Item 10. Submission of Matters to a Vote of Security Holders.

There have been no material changes to the procedures by which shareholders may recommend nominees to the registrant’s board of trustees.

Item 11. Controls and Procedures.

(a)
The Registrant’s Chief Executive Officer and Chief Financial Officer have reviewed the Registrant's disclosure controls and procedures (as defined in Rule 30a-3(c) under the Investment Company Act of 1940 (the “Act”)) as of a date within 90 days of the filing of this report, as required by Rule 30a-3(b) under the Act and Rules 13a-15(b) or 15d‑15(b) under the Securities Exchange Act of 1934.  Based on their review, such officers have concluded that the disclosure controls and procedures are effective in ensuring that information required to be disclosed in this report is appropriately recorded, processed, summarized and reported and made known to them by others within the Registrant and by the Registrant’s service provider.

(b)
There were no changes in the Registrant's internal control over financial reporting (as defined in Rule 30a-3(d) under the Act) that occurred during the second fiscal quarter of the period covered by this report that has materially affected, or is reasonably likely to materially affect, the Registrant's internal control over financial reporting.
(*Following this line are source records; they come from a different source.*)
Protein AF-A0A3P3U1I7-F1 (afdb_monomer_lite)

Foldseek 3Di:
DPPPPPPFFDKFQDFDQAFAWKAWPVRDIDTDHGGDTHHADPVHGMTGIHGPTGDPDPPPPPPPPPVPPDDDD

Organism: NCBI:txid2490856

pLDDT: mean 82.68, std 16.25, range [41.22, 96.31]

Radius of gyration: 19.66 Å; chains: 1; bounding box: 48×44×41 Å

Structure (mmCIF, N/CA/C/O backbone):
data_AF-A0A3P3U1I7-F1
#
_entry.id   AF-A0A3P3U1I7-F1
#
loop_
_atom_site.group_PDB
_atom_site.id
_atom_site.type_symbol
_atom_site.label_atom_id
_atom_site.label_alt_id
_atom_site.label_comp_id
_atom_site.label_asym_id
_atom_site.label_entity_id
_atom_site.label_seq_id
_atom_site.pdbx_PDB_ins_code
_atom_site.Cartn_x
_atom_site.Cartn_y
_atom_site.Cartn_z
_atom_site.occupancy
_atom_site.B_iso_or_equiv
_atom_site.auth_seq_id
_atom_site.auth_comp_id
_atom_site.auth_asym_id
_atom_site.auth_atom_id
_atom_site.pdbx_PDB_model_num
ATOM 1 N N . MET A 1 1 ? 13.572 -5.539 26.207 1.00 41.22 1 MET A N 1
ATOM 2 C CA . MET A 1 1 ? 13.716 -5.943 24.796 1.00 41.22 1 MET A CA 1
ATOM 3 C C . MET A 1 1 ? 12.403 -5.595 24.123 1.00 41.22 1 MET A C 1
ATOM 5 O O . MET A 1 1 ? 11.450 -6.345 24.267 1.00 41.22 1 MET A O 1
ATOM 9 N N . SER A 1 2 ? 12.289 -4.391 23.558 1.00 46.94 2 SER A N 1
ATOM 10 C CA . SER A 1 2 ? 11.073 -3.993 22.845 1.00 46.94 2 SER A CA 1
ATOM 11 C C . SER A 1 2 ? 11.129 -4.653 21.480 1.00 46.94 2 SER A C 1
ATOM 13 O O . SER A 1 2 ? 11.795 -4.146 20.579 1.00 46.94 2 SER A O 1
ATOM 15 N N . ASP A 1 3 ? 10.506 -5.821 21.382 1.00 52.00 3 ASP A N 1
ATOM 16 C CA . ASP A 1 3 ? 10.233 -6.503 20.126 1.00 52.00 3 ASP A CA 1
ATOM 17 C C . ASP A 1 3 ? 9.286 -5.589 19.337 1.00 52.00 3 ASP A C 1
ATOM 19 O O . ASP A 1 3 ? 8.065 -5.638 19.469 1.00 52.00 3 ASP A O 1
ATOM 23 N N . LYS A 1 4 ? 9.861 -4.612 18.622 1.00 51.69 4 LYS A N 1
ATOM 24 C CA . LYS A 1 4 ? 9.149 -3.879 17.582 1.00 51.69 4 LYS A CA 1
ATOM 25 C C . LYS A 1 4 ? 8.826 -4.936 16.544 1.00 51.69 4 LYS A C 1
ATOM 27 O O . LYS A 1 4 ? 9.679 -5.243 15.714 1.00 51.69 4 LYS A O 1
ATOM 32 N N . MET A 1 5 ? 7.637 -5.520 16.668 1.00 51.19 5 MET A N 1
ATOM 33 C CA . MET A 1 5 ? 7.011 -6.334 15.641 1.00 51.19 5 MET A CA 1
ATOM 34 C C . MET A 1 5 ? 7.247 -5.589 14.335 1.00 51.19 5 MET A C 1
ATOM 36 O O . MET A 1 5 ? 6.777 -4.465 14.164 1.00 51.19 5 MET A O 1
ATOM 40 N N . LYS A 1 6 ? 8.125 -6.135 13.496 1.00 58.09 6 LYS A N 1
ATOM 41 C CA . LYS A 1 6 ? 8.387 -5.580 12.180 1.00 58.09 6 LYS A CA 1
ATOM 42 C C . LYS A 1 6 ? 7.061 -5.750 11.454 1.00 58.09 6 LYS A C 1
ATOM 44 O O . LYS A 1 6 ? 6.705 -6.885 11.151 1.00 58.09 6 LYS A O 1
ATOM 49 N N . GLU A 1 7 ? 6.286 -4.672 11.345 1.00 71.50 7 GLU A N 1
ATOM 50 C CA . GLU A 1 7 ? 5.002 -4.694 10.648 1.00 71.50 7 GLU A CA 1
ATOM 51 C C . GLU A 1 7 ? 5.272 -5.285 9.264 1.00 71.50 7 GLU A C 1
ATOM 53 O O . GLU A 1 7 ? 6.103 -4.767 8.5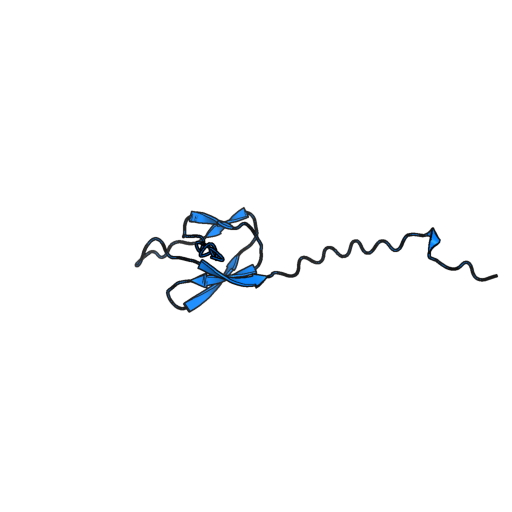13 1.00 71.50 7 GLU A O 1
ATOM 58 N N . MET A 1 8 ? 4.691 -6.458 9.005 1.00 86.31 8 MET A N 1
ATOM 59 C CA . MET A 1 8 ? 4.784 -7.089 7.697 1.00 86.31 8 MET A CA 1
ATOM 60 C C . MET A 1 8 ? 3.917 -6.263 6.762 1.00 86.31 8 MET A C 1
ATOM 62 O O . MET A 1 8 ? 2.749 -6.019 7.064 1.00 86.31 8 MET A O 1
ATOM 66 N N . LEU A 1 9 ? 4.520 -5.790 5.675 1.00 91.81 9 LEU A N 1
ATOM 67 C CA . LEU A 1 9 ? 3.779 -5.070 4.655 1.00 91.81 9 LEU A CA 1
ATOM 68 C C . LEU A 1 9 ? 2.807 -6.040 3.975 1.00 91.81 9 LEU A C 1
ATOM 70 O O . LEU A 1 9 ? 3.177 -7.198 3.756 1.00 91.81 9 LEU A O 1
ATOM 74 N N . PRO A 1 10 ? 1.588 -5.589 3.644 1.00 93.81 10 PRO A N 1
ATOM 75 C CA . PRO A 1 10 ? 0.680 -6.388 2.843 1.00 93.81 10 PRO A CA 1
ATOM 76 C C . PRO A 1 10 ? 1.270 -6.662 1.458 1.00 93.81 10 PRO A C 1
ATOM 78 O O . PRO A 1 10 ? 2.038 -5.856 0.923 1.00 93.81 10 PRO A O 1
ATOM 81 N N . VAL A 1 11 ? 0.887 -7.787 0.861 1.00 94.69 11 VAL A N 1
ATOM 82 C CA . VAL A 1 11 ? 1.341 -8.199 -0.475 1.00 94.69 11 VAL A CA 1
ATOM 83 C C . VAL A 1 11 ? 0.204 -8.217 -1.493 1.00 94.69 11 VAL A C 1
ATOM 85 O O . VAL A 1 11 ? -0.977 -8.259 -1.151 1.00 94.69 11 VAL A O 1
ATOM 88 N N . SER A 1 12 ? 0.549 -8.205 -2.783 1.00 94.31 12 SER A N 1
ATOM 89 C CA . SER A 1 12 ? -0.427 -8.356 -3.871 1.00 94.31 12 SER A CA 1
ATOM 90 C C . SER A 1 12 ? -1.399 -9.523 -3.633 1.00 94.31 12 SER A C 1
ATOM 92 O O . SER A 1 12 ? -0.976 -10.619 -3.263 1.00 94.31 12 SER A O 1
ATOM 94 N N . ARG A 1 13 ? -2.678 -9.313 -3.974 1.00 93.56 13 ARG A N 1
ATOM 95 C CA . ARG A 1 13 ? -3.831 -10.213 -3.757 1.00 93.56 13 ARG A CA 1
ATOM 96 C C . ARG A 1 13 ? -4.328 -10.331 -2.315 1.00 93.56 13 ARG A C 1
ATOM 98 O O . ARG A 1 13 ? -5.284 -11.063 -2.086 1.00 93.56 13 ARG A O 1
ATOM 105 N N . GLU A 1 14 ? -3.721 -9.641 -1.355 1.00 94.56 14 GLU A N 1
ATOM 106 C CA . GLU A 1 14 ? -4.341 -9.468 -0.040 1.00 94.56 14 GLU A CA 1
ATOM 107 C C . GLU A 1 14 ? -5.424 -8.387 -0.086 1.00 94.56 14 GLU A C 1
ATOM 109 O O . GLU A 1 14 ? -5.432 -7.527 -0.971 1.00 94.56 14 GLU A O 1
ATOM 114 N N . GLU A 1 15 ? -6.351 -8.445 0.868 1.00 96.19 15 GLU A N 1
ATOM 115 C CA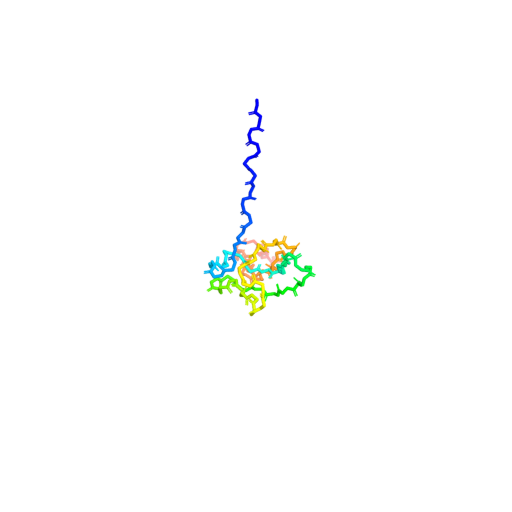 . GLU A 1 15 ? -7.416 -7.457 1.012 1.00 96.19 15 GLU A CA 1
ATOM 116 C C . GLU A 1 15 ? -6.874 -6.190 1.687 1.00 96.19 15 GLU A C 1
ATOM 118 O O . GLU A 1 15 ? -6.178 -6.234 2.702 1.00 96.19 15 GLU A O 1
ATOM 123 N N . VAL A 1 16 ? -7.225 -5.037 1.134 1.00 95.31 16 VAL A N 1
ATOM 124 C CA . VAL A 1 16 ? -6.860 -3.725 1.655 1.00 95.31 16 VAL A CA 1
ATOM 125 C C . VAL A 1 16 ? -7.661 -3.459 2.929 1.00 95.31 16 VAL A C 1
ATOM 127 O O . VAL A 1 16 ? -8.882 -3.296 2.898 1.00 95.31 16 VAL A O 1
ATOM 130 N N . GLU A 1 17 ? -6.977 -3.363 4.068 1.00 92.44 17 GLU A N 1
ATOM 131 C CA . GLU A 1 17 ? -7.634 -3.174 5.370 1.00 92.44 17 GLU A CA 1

Item 12. Disclosure of Securities Lending Activities for Closed-End Management Investment Companies.

Not applicable to open-end investment companies.

Item 13. Exhibits.

(a)
(1) Any code of ethics or amendment thereto, that is the subject of the disclosure required by Item 2, to the extent that the registrant intends to satisfy Item 2 requirements through filing an exhibit. Not applicable for semi-annual reports.

(2) A separate certification for each principal executive and principal financial officer pursuant to Section 302 of the Sarbanes-Oxley Act of 2002.  Filed herewith.

(3) Any written solicitation to purchase securities under Rule 23c‑1 under the Act sent or given during the period covered by the report by or on behalf of the registrant to 10 or more persons. Not applicable.

(4) Change in the registrant’s independent public accountant. There was no change in the registrant’s independent public accountant for the period covered by this report.

(b)
Certifications pursuant to Section 906 of the Sarbanes‑Oxley Act of 2002.  Furnished herewith.

SIGNATURES

Pursuant to the requirements of the Securities Exchange Act of 1934 and the Investment Company Act of 1940, the registrant has duly caused this report to be signed on its behalf by the undersigned, thereunto duly authorized.


(Registrant)   

By (Signature and Title)*                 /s/ Eric LeGoff
Eric LeGoff, Chief Executive Officer

Date:     August 29, 2019


Pursuant to the requirements of the Securities Exchange Act of 1934 and the Investment Company Act of 1940, this report has been signed below by the following persons on behalf of the registrant and in the capacities and on the dates indicated.

By (Signature and Title)*                 /s/ Eric LeGoff
Eric LeGoff, Chief Executive Officer

Date:     August 29, 2019

By (Signature and Title)*                 /s/ Bart Tesoriero
Bart Tesoriero, Chief Financial Officer

Date:     August 29, 2019

* Print the name and title of each signing officer under his or her signature.